Whenever conservatives see something they don’t like that has the hallmarks of diversity and equality, you will quickly hear cries of “Cultural Marxism!” This phenomenon has only increased as the far-right has gained a foothold in America’s popular and political culture. So, you’ve probably been wondering: What is cultural Marxism?
What is cultural Marxism?
The term “cultural Marxism” is little more than a racist dog whistle. The most recent use of that term in pop culture, in a now-deleted tweet by Ron Paul (or, as he claims, his staff) illustrates this perfectly. The tweet, which purported to explain cultural Marxism, featured caricatures of various races punching Uncle Sam. In the cartoon, their collective fist is adorned with the communist hammer and sickle.
Not only is the cartoon incredibly offensive, it fails to do the thing that political cartoons need to do be effective: illustrate a point. Therein lies the difficulty.
Cultural Marxism definition
It is very hard to explain what cultural Marxism is because the term describes something that doesn’t exist. It refers to a vast conspiracy dating back to the early 20th century in which academics launched a campaign to take over intellectual, cultural, and artistic institutions. Then, they “promoted and even enforced ideas which were intended to destroy Christian values and overthrow free enterprise.” What were these ideas? Feminism, multiculturalism, gay rights and atheism, to name a few.
The problem is that this never actually happened.

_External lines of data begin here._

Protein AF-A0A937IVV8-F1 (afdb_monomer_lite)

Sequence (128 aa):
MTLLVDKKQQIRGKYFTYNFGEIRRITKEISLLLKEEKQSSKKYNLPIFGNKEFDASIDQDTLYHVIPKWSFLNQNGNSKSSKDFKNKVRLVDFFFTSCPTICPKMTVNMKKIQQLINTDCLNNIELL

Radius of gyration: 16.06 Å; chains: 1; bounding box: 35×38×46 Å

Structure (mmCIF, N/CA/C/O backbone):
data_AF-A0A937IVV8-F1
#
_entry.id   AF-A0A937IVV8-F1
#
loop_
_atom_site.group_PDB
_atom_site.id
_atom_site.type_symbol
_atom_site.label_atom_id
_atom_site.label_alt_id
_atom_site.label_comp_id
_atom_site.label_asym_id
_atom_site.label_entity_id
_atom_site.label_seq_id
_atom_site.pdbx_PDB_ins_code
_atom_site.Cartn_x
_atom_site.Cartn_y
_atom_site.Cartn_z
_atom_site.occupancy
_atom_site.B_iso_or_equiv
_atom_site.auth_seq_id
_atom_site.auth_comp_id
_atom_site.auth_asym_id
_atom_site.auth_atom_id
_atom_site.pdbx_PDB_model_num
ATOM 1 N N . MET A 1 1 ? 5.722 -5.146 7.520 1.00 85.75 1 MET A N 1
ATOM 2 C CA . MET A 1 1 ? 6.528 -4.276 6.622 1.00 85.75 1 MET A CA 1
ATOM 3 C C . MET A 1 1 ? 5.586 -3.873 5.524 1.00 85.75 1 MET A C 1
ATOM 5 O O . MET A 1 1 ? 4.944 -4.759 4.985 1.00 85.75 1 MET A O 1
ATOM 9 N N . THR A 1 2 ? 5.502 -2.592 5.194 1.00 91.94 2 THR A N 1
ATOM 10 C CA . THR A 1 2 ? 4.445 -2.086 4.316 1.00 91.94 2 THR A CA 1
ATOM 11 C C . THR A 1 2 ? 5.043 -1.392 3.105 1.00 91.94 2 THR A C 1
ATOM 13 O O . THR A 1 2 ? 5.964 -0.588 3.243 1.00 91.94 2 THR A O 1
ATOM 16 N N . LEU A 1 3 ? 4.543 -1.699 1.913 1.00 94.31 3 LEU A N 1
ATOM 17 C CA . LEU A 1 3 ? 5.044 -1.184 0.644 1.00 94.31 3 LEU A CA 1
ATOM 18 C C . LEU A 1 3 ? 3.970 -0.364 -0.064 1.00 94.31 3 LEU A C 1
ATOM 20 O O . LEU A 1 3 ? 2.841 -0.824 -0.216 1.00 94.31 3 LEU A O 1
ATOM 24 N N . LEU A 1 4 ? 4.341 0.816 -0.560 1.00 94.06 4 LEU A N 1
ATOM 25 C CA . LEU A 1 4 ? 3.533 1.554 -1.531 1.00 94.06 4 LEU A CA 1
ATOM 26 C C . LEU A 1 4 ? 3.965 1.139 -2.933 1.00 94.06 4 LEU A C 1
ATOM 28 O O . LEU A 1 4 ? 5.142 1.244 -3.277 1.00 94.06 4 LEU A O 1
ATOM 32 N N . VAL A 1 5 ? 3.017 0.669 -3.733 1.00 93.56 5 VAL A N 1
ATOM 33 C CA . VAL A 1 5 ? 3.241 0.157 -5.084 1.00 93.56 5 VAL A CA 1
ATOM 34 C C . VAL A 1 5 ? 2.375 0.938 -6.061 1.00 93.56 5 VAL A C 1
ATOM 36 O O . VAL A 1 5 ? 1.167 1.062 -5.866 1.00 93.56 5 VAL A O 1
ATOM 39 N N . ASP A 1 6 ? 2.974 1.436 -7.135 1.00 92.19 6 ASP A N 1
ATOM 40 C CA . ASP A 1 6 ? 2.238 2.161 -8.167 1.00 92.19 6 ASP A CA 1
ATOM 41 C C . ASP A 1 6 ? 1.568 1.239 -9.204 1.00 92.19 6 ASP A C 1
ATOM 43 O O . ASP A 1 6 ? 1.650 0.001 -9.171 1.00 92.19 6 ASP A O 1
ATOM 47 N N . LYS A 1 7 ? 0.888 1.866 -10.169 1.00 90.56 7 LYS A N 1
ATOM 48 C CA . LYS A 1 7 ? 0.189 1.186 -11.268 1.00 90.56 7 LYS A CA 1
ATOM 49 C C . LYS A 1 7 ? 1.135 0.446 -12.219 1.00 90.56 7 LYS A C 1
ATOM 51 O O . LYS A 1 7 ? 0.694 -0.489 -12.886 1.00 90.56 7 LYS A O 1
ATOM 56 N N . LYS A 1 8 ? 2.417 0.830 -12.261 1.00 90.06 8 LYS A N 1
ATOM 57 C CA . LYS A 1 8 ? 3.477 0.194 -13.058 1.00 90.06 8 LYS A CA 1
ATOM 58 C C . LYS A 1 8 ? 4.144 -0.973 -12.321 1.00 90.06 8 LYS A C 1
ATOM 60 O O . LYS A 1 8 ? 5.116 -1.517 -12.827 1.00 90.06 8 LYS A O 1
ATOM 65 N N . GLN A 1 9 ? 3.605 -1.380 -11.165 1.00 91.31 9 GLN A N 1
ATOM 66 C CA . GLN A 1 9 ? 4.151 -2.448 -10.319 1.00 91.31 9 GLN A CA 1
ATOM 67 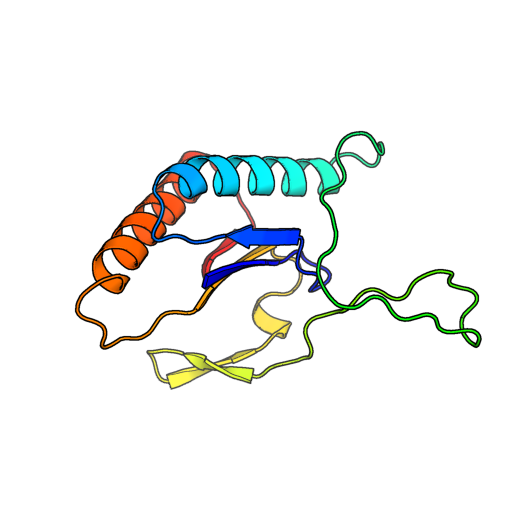C C . GLN A 1 9 ? 5.553 -2.125 -9.771 1.00 91.31 9 GLN A C 1
ATOM 69 O O . GLN A 1 9 ? 6.324 -3.032 -9.462 1.00 91.31 9 GLN A O 1
ATOM 74 N N . GLN A 1 10 ? 5.866 -0.838 -9.607 1.00 92.62 10 GLN A N 1
ATOM 75 C CA . GLN A 1 10 ? 7.103 -0.368 -8.994 1.00 92.62 10 GLN A CA 1
ATOM 76 C C . GLN A 1 10 ? 6.862 0.010 -7.535 1.00 92.62 10 GLN A C 1
ATOM 78 O O . GLN A 1 10 ? 5.807 0.538 -7.172 1.00 92.62 10 GLN A O 1
ATOM 83 N N . ILE A 1 11 ? 7.852 -0.244 -6.682 1.00 94.06 11 ILE A N 1
ATOM 84 C CA . ILE A 1 11 ? 7.789 0.137 -5.269 1.00 94.06 11 ILE A CA 1
ATOM 85 C C . ILE A 1 11 ? 8.158 1.617 -5.163 1.00 94.06 11 ILE A C 1
ATOM 87 O O . ILE A 1 11 ? 9.242 2.019 -5.578 1.00 94.06 11 ILE A O 1
ATOM 91 N N . ARG A 1 12 ? 7.268 2.426 -4.588 1.00 93.81 12 ARG A N 1
ATOM 92 C CA . ARG A 1 12 ? 7.418 3.883 -4.422 1.00 93.81 12 ARG A CA 1
ATOM 93 C C . ARG A 1 12 ? 7.581 4.321 -2.969 1.00 93.81 12 ARG A C 1
ATOM 95 O O . ARG A 1 12 ? 7.852 5.489 -2.718 1.00 93.81 12 ARG A O 1
ATOM 102 N N . GLY A 1 13 ? 7.458 3.390 -2.022 1.00 93.56 13 GLY A N 1
ATOM 103 C CA . GLY A 1 13 ? 7.652 3.643 -0.597 1.00 93.56 13 GLY A CA 1
ATOM 104 C C . GLY A 1 13 ? 7.797 2.357 0.213 1.00 93.56 13 GLY A C 1
ATOM 105 O O . GLY A 1 13 ? 7.281 1.306 -0.174 1.00 93.56 13 GLY A O 1
ATOM 106 N N . LYS A 1 14 ? 8.517 2.449 1.335 1.00 93.62 14 LYS A N 1
ATOM 107 C CA . LYS A 1 14 ? 8.728 1.371 2.310 1.00 93.62 14 LYS A CA 1
ATOM 108 C C . LYS A 1 14 ? 8.507 1.933 3.707 1.00 93.62 14 LYS A C 1
ATOM 110 O O . LYS A 1 14 ? 9.156 2.912 4.070 1.00 93.62 14 LYS A O 1
ATOM 115 N N . TYR A 1 15 ? 7.632 1.298 4.473 1.00 92.50 15 TYR A N 1
ATOM 116 C CA . TYR A 1 15 ? 7.201 1.793 5.773 1.00 92.50 15 TYR A CA 1
ATOM 117 C C . TYR A 1 15 ? 7.127 0.676 6.801 1.00 92.50 15 TYR A C 1
ATOM 119 O O . TYR A 1 15 ? 6.931 -0.506 6.501 1.00 92.50 15 TYR A O 1
ATOM 127 N N . PHE A 1 16 ? 7.218 1.093 8.053 1.00 89.75 16 PHE A N 1
ATOM 128 C CA . PHE A 1 16 ? 7.079 0.229 9.207 1.00 89.75 16 PHE A CA 1
ATOM 129 C C . PHE A 1 16 ? 5.846 0.646 10.003 1.00 89.75 16 PHE A C 1
ATOM 131 O O . PHE A 1 16 ? 5.913 1.494 10.888 1.00 89.75 16 PHE A O 1
ATOM 138 N N . THR A 1 17 ? 4.703 0.029 9.704 1.00 85.62 17 THR A N 1
ATOM 139 C CA . THR A 1 17 ? 3.389 0.385 10.271 1.00 85.62 17 THR A CA 1
ATOM 140 C C . THR A 1 17 ? 3.250 0.148 11.767 1.00 85.62 17 THR A C 1
ATOM 142 O O . THR A 1 17 ? 2.248 0.542 12.352 1.00 85.62 17 THR A O 1
ATOM 145 N N . TYR A 1 18 ? 4.249 -0.421 12.441 1.00 83.62 18 TYR A N 1
ATOM 146 C CA . TYR A 1 18 ? 4.287 -0.426 13.902 1.00 83.62 18 TYR A CA 1
ATOM 147 C C . TYR A 1 18 ? 4.607 0.954 14.502 1.00 83.62 18 TYR A C 1
ATOM 149 O O . TYR A 1 18 ? 4.282 1.199 15.664 1.00 83.62 18 TYR A O 1
ATOM 157 N N . ASN A 1 19 ? 5.230 1.854 13.732 1.00 84.56 19 ASN A N 1
ATOM 158 C CA . ASN A 1 19 ? 5.544 3.215 14.150 1.00 84.56 19 ASN A CA 1
ATOM 159 C C . ASN A 1 19 ? 4.408 4.168 13.752 1.00 84.56 19 ASN A C 1
ATOM 161 O O . ASN A 1 19 ? 4.068 4.299 12.578 1.00 84.56 19 ASN A O 1
ATOM 165 N N . PHE A 1 20 ? 3.841 4.878 14.729 1.00 81.31 20 PHE A N 1
ATOM 166 C CA . PHE A 1 20 ? 2.726 5.798 14.502 1.00 81.31 20 PHE A CA 1
ATOM 167 C C . PHE A 1 20 ? 3.086 6.967 13.567 1.00 81.31 20 PHE A C 1
ATOM 169 O O . PHE A 1 20 ? 2.232 7.441 12.818 1.00 81.31 20 PHE A O 1
ATOM 176 N N . GLY A 1 21 ? 4.354 7.398 13.554 1.00 83.44 21 GLY A N 1
ATOM 177 C CA . GLY A 1 21 ? 4.825 8.469 12.668 1.00 83.44 21 GLY A CA 1
ATOM 178 C C . GLY A 1 21 ? 4.692 8.137 11.178 1.00 83.44 21 GLY A C 1
ATOM 179 O O . GLY A 1 21 ? 4.499 9.035 10.356 1.00 83.44 21 GLY A O 1
ATOM 180 N N . GLU A 1 22 ? 4.708 6.848 10.829 1.00 87.44 22 GLU A N 1
ATOM 181 C CA . GLU A 1 22 ? 4.623 6.395 9.441 1.00 87.44 22 GLU A CA 1
ATOM 182 C C . GLU A 1 22 ? 3.223 6.597 8.848 1.00 87.44 22 GLU A C 1
ATOM 184 O O . GLU A 1 22 ? 3.110 6.778 7.641 1.00 87.44 22 GLU A O 1
ATOM 189 N N . ILE A 1 23 ? 2.163 6.674 9.664 1.00 87.81 23 ILE A N 1
ATOM 190 C CA . ILE A 1 23 ? 0.788 6.883 9.170 1.00 87.81 23 ILE A CA 1
ATOM 191 C C . ILE A 1 23 ? 0.703 8.181 8.356 1.00 87.81 23 ILE A C 1
ATOM 193 O O . ILE A 1 23 ? 0.263 8.178 7.209 1.00 87.81 23 ILE A O 1
ATOM 197 N N . ARG A 1 24 ? 1.191 9.296 8.918 1.00 88.19 24 ARG A N 1
ATOM 198 C CA . ARG A 1 24 ? 1.173 10.602 8.240 1.00 88.19 24 ARG A CA 1
ATOM 199 C C . ARG A 1 24 ? 2.065 10.611 6.999 1.00 88.19 24 ARG A C 1
ATOM 201 O O . ARG A 1 24 ? 1.746 11.284 6.017 1.00 88.19 24 ARG A O 1
ATOM 208 N N . ARG A 1 25 ? 3.184 9.886 7.046 1.00 91.06 25 ARG A N 1
ATOM 209 C CA . ARG A 1 25 ? 4.115 9.756 5.923 1.00 91.06 25 ARG A CA 1
ATOM 210 C C . ARG A 1 25 ? 3.470 9.007 4.758 1.00 91.06 25 ARG A C 1
ATOM 212 O O . ARG A 1 25 ? 3.489 9.528 3.648 1.00 91.06 25 ARG A O 1
ATOM 219 N N . ILE A 1 26 ? 2.838 7.865 5.031 1.00 90.88 26 ILE A N 1
ATOM 220 C CA . ILE A 1 26 ? 2.113 7.051 4.048 1.00 90.88 26 ILE A CA 1
ATOM 221 C C . ILE A 1 26 ? 1.039 7.894 3.356 1.00 90.88 26 ILE A C 1
ATOM 223 O O . ILE A 1 26 ? 1.052 8.003 2.133 1.00 90.88 26 ILE A O 1
ATOM 227 N N . THR A 1 27 ? 0.163 8.570 4.107 1.00 88.81 27 THR A N 1
ATOM 228 C CA . THR A 1 27 ? -0.905 9.398 3.515 1.00 88.81 27 THR A CA 1
ATOM 229 C C . THR A 1 27 ? -0.347 10.527 2.641 1.00 88.81 27 THR A C 1
ATOM 231 O O . THR A 1 27 ? -0.872 10.806 1.557 1.00 88.81 27 THR A O 1
ATOM 234 N N . LYS A 1 28 ? 0.752 11.164 3.069 1.00 89.44 28 LYS A N 1
ATOM 235 C CA . LYS A 1 28 ? 1.401 12.237 2.304 1.00 89.44 28 LYS A CA 1
ATOM 236 C C . LYS A 1 28 ? 2.037 11.712 1.017 1.00 89.44 28 LYS A C 1
ATOM 238 O O . LYS A 1 28 ? 1.856 12.329 -0.027 1.00 89.44 28 LYS A O 1
ATOM 243 N N . GLU A 1 29 ? 2.763 10.599 1.078 1.00 91.31 29 GLU A N 1
ATOM 244 C CA . GLU A 1 29 ? 3.400 9.995 -0.097 1.00 91.31 29 GLU A CA 1
ATOM 245 C C . GLU A 1 29 ? 2.358 9.458 -1.085 1.00 91.31 29 GLU A C 1
ATOM 247 O O . GLU A 1 29 ? 2.466 9.726 -2.276 1.00 91.31 29 GLU A O 1
ATOM 252 N N . ILE A 1 30 ? 1.274 8.841 -0.613 1.00 90.25 30 ILE A N 1
ATOM 253 C CA . ILE A 1 30 ? 0.129 8.474 -1.458 1.00 90.25 30 ILE A CA 1
ATOM 254 C C . ILE A 1 30 ? -0.444 9.706 -2.174 1.00 90.25 30 ILE A C 1
ATOM 256 O O . ILE A 1 30 ? -0.639 9.690 -3.390 1.00 90.25 30 ILE A O 1
ATOM 260 N N . SER A 1 31 ? -0.679 10.798 -1.441 1.00 87.94 31 SER A N 1
ATOM 261 C CA . SER A 1 31 ? -1.190 12.045 -2.023 1.00 87.94 31 SER A CA 1
ATOM 262 C C . SER A 1 31 ? -0.235 12.641 -3.062 1.00 87.94 31 SER A C 1
ATOM 264 O O . SER A 1 31 ? -0.684 13.238 -4.039 1.00 87.94 31 SER A O 1
ATOM 266 N N . LEU A 1 32 ? 1.079 12.501 -2.861 1.00 89.12 32 LEU A N 1
ATOM 267 C CA . LEU A 1 32 ? 2.096 12.928 -3.824 1.00 89.12 32 LEU A CA 1
ATOM 268 C C . LEU A 1 32 ? 2.094 12.039 -5.070 1.00 89.12 32 LEU A C 1
ATOM 270 O O . LEU A 1 32 ? 2.070 12.574 -6.173 1.00 89.12 32 LEU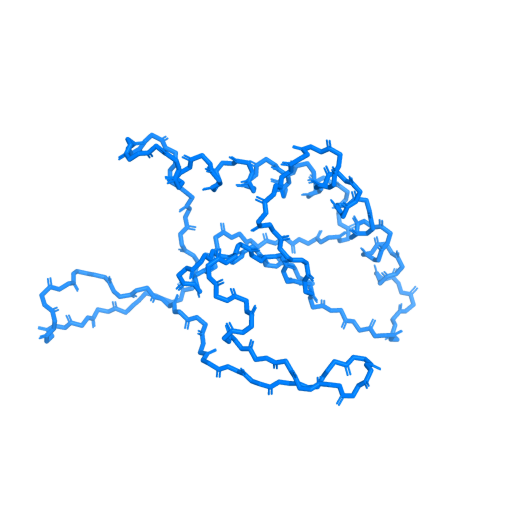 A O 1
ATOM 274 N N . LEU A 1 33 ? 2.028 10.715 -4.907 1.00 88.75 33 LEU A N 1
ATOM 275 C CA . LEU A 1 33 ? 1.973 9.764 -6.018 1.00 88.75 33 LEU A CA 1
ATOM 276 C C . LEU A 1 33 ? 0.744 10.006 -6.906 1.00 88.75 33 LEU A C 1
ATOM 278 O O . LEU A 1 33 ? 0.845 10.038 -8.127 1.00 88.75 33 LEU A O 1
ATOM 282 N N . LEU A 1 34 ? -0.419 10.256 -6.300 1.00 86.31 34 LEU A N 1
ATOM 283 C CA . LEU A 1 34 ? -1.640 10.576 -7.044 1.00 86.31 34 LEU A CA 1
ATOM 284 C C . LEU A 1 34 ? -1.562 11.931 -7.770 1.00 86.31 34 LEU A C 1
ATOM 286 O O . LEU A 1 34 ? -2.218 12.117 -8.795 1.00 86.31 34 LEU A O 1
ATOM 290 N N . LYS A 1 35 ? -0.779 12.890 -7.257 1.00 85.88 35 LYS A N 1
ATOM 291 C CA . LYS A 1 35 ? -0.509 14.163 -7.947 1.00 85.88 35 LYS A CA 1
ATOM 292 C C . LYS A 1 35 ? 0.454 13.977 -9.116 1.00 85.88 35 LYS A C 1
ATOM 294 O O . LYS A 1 35 ? 0.204 14.559 -10.168 1.00 85.88 35 LYS A O 1
ATOM 299 N N . GLU A 1 36 ? 1.487 13.151 -8.952 1.00 85.44 36 GLU A N 1
ATOM 300 C CA . GLU A 1 36 ? 2.428 12.766 -10.015 1.00 85.44 36 GLU A CA 1
ATOM 301 C C . GLU A 1 36 ? 1.688 12.172 -11.225 1.00 85.44 36 GLU A C 1
ATOM 303 O O . GLU A 1 36 ? 2.000 12.497 -12.365 1.00 85.44 36 GLU A O 1
ATOM 308 N N . GLU A 1 37 ? 0.638 11.376 -10.994 1.00 78.12 37 GLU A N 1
ATOM 309 C CA . GLU A 1 37 ? -0.189 10.826 -12.078 1.00 78.12 37 GLU A CA 1
ATOM 310 C C . GLU A 1 37 ? -1.042 11.876 -12.810 1.00 78.12 37 GLU A C 1
ATOM 312 O O . GLU A 1 37 ? -1.340 11.708 -13.992 1.00 78.12 37 GLU A O 1
ATOM 317 N N . LYS A 1 38 ? -1.470 12.944 -12.123 1.00 79.19 38 LYS A N 1
ATOM 318 C CA . LYS A 1 38 ? -2.343 13.987 -12.695 1.00 79.19 38 LYS A CA 1
ATOM 319 C C . LYS A 1 38 ? -1.568 15.115 -13.373 1.00 79.19 38 LYS A C 1
ATOM 321 O O . LYS A 1 38 ? -2.105 15.761 -14.268 1.00 79.19 38 LYS A O 1
ATOM 326 N N . GLN A 1 39 ? -0.342 15.392 -12.936 1.00 69.69 39 GLN A N 1
ATOM 327 C CA . GLN A 1 39 ? 0.477 16.489 -13.445 1.00 69.69 39 GLN A CA 1
ATOM 328 C C . GLN A 1 39 ? 1.760 15.952 -14.077 1.00 69.69 39 GLN A C 1
ATOM 330 O O . GLN A 1 39 ? 2.667 15.502 -13.390 1.00 69.69 39 GLN A O 1
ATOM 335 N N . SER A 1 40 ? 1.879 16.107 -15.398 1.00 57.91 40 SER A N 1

To understand what Marxism is, you ought to read communist theorist Karl Marx. You’ve probably heard of his deeply influential work Das Kapital. To boil it down simply, Marxism is “a theory in which class struggle is a central element in the analysis of social change in Western societies.” You have heard terms like “bourgeois,” proletariat,” “seize the means of production,” and “class war.” That stuff is all Marx.
You might be confused. Wait? Isn’t that stuff economic and not cultural? In short, yes.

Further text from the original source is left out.